REQUIREMENT
Only one stretch of the records below should be repeated. It starts with the line containing "ATOM 113 N N" and goes on through the line containing "ATOM 119 C C", exactly as written.

(Stored data entries)
=== Section Start ===
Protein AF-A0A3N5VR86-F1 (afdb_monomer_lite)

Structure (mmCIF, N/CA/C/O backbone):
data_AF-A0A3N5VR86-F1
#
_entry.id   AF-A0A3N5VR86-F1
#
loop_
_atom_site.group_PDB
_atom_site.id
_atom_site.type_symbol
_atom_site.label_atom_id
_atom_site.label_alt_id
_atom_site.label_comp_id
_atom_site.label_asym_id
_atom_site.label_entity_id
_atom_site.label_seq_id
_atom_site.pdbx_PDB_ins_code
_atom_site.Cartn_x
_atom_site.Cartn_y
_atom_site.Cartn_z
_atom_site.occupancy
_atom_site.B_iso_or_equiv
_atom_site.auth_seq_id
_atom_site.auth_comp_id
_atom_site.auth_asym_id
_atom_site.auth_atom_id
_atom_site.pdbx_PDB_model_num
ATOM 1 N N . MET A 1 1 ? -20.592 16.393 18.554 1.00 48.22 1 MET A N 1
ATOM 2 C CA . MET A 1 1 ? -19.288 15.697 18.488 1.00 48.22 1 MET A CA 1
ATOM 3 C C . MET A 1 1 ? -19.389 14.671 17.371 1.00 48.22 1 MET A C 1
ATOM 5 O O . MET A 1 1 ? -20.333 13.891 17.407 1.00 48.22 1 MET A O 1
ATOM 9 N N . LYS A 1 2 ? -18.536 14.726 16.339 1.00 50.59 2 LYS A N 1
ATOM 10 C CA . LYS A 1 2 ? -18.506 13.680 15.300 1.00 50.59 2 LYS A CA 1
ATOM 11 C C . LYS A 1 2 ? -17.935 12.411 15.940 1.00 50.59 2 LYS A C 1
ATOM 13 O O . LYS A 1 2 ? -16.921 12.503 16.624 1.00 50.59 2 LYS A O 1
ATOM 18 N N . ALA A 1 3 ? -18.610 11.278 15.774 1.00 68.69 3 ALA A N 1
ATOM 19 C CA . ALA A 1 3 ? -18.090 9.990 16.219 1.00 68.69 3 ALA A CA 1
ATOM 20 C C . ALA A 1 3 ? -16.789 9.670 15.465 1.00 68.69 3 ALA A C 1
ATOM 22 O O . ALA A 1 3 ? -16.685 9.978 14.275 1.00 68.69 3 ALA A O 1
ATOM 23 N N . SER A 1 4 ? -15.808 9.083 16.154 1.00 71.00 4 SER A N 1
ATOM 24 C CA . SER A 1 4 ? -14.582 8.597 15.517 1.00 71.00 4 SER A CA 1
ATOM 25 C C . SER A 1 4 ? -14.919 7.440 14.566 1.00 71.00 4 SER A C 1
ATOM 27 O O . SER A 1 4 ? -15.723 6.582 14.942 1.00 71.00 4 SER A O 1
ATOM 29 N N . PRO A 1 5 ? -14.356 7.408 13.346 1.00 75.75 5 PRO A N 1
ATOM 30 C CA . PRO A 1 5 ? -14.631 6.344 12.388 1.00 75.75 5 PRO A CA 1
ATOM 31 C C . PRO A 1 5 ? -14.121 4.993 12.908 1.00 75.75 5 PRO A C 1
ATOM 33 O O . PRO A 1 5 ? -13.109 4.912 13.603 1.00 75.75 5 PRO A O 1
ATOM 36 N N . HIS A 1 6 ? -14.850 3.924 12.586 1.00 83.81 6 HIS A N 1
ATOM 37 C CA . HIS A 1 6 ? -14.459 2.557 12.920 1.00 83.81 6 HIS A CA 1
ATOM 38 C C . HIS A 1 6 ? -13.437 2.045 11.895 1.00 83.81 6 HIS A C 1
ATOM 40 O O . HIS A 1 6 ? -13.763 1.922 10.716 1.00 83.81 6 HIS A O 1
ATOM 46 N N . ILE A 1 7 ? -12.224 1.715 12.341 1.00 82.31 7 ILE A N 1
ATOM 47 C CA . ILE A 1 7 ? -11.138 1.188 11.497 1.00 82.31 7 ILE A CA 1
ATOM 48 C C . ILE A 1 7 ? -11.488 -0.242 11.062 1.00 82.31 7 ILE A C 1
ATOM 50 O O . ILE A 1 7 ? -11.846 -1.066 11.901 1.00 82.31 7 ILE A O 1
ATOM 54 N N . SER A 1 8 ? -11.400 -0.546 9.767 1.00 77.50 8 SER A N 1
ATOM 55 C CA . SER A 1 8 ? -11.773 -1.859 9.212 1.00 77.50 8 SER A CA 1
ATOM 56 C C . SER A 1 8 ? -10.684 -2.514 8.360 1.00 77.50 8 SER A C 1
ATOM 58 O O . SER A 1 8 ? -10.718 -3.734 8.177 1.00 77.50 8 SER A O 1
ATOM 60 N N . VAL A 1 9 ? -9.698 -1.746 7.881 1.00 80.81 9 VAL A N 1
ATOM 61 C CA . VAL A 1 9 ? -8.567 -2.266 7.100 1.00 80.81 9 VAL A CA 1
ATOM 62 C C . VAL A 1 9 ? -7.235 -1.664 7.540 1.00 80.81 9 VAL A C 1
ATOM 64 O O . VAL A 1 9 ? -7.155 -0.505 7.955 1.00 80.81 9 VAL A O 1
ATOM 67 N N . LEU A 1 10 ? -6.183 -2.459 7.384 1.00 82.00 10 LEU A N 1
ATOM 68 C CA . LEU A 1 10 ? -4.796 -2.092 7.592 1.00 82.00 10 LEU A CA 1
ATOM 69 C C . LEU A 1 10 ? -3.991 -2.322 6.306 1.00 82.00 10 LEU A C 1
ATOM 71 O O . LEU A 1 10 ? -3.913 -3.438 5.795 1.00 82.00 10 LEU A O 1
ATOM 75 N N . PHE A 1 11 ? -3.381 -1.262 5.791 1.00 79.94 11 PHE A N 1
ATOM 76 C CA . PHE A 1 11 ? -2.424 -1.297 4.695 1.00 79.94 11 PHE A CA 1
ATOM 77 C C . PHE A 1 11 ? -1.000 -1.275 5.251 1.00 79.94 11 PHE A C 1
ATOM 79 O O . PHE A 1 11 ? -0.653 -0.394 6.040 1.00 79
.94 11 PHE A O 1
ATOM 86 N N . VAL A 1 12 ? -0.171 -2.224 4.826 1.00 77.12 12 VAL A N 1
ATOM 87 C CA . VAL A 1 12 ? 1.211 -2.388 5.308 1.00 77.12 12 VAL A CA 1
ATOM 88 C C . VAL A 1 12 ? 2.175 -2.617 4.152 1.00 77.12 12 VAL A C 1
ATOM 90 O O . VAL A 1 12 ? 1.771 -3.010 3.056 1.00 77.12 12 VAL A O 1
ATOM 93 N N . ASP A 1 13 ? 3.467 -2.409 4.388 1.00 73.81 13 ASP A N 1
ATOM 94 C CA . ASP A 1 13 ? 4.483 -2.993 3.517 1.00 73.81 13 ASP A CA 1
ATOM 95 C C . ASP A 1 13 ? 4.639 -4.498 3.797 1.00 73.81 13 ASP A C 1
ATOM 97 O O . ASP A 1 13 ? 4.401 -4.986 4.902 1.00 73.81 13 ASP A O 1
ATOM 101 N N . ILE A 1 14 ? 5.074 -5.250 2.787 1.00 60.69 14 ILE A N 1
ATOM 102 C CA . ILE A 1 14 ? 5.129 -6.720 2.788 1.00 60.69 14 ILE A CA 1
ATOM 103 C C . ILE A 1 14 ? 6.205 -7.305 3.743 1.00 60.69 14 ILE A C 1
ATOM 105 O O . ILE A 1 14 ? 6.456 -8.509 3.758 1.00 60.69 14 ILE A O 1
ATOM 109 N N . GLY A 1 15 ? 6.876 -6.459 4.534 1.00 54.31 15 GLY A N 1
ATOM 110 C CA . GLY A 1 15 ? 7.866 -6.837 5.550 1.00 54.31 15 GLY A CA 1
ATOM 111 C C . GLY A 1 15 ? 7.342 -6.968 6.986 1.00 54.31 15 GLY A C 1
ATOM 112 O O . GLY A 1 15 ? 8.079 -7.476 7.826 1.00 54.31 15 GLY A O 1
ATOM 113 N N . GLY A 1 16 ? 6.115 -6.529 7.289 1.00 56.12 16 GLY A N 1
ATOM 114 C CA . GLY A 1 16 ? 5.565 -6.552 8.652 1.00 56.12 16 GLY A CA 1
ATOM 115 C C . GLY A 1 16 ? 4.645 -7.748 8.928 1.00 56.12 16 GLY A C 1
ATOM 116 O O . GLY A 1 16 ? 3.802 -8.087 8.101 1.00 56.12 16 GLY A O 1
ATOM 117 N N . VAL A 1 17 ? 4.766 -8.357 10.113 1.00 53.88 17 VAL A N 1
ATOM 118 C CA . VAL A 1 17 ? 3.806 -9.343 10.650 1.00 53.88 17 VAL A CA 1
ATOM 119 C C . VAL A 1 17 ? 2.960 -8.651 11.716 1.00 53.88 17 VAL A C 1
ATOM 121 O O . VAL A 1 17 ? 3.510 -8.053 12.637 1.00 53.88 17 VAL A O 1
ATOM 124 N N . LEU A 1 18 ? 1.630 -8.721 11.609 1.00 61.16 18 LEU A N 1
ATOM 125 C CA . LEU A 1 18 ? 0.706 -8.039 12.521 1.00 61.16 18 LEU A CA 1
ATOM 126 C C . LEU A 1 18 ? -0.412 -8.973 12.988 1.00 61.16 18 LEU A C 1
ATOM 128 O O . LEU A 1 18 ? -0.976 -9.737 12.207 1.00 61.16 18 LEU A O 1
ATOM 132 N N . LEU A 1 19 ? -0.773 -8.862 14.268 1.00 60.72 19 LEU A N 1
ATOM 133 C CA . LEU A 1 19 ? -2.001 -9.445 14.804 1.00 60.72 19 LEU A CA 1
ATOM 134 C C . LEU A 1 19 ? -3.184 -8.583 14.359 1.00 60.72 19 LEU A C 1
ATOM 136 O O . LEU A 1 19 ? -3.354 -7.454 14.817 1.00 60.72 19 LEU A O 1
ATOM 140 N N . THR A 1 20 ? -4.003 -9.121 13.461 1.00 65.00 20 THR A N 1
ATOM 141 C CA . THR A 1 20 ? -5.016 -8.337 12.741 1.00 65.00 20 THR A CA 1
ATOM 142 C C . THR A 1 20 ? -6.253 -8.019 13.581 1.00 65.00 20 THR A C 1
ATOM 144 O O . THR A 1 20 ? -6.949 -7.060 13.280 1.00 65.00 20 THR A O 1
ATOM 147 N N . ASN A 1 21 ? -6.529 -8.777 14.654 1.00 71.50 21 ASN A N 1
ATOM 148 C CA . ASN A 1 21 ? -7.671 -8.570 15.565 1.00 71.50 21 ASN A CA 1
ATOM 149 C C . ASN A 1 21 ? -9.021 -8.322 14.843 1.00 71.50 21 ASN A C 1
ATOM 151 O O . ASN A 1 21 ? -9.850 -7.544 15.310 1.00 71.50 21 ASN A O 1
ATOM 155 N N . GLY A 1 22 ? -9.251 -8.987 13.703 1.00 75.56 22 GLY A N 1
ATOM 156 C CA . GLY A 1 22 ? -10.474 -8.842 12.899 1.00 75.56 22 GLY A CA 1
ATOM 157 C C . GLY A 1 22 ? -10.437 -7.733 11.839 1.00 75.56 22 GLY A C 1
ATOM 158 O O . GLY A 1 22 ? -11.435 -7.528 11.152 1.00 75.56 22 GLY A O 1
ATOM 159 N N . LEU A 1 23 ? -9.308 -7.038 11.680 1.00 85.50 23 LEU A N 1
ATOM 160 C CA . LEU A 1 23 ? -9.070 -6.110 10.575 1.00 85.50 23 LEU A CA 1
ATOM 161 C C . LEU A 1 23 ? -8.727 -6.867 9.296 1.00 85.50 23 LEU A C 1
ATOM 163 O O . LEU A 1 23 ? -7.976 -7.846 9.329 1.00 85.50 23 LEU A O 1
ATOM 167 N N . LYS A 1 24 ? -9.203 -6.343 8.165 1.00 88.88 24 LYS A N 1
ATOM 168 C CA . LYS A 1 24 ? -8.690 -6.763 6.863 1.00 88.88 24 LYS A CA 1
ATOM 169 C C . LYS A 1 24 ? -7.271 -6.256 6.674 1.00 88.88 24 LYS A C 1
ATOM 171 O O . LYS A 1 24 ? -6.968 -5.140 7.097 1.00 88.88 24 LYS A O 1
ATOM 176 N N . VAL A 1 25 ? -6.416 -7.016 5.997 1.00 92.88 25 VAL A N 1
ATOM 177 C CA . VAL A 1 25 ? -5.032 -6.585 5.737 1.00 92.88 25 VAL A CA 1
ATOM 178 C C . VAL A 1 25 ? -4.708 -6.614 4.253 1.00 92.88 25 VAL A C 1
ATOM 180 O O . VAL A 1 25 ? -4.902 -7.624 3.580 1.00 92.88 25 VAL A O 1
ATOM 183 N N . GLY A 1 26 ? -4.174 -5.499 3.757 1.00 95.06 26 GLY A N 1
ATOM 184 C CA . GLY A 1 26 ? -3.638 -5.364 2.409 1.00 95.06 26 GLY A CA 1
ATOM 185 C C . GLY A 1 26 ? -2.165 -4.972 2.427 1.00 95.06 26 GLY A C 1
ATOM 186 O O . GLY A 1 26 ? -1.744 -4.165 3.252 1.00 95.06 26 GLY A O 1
=== Section End ===
COMPLETED EXERCISE
ATOM 113 N N . GLY A 1 16 ? 6.115 -6.529 7.289 1.00 56.12 16 GLY A N 1
ATOM 114 C CA . GLY A 1 16 ? 5.565 -6.552 8.652 1.00 56.12 16 GLY A CA 1
ATOM 115 C C . GLY A 1 16 ? 4.645 -7.748 8.928 1.00 56.12 16 GLY A C 1
ATOM 116 O O . GLY A 1 16 ? 3.802 -8.087 8.101 1.00 56.12 16 GLY A O 1
ATOM 117 N N . VAL A 1 17 ? 4.766 -8.357 10.113 1.00 53.88 17 VAL A N 1
ATOM 118 C CA . VAL A 1 17 ? 3.806 -9.343 10.650 1.00 53.88 17 VAL A CA 1
ATOM 119 C C . VAL A 1 17 ? 2.960 -8.651 11.716 1.00 53.88 17 VAL A C 1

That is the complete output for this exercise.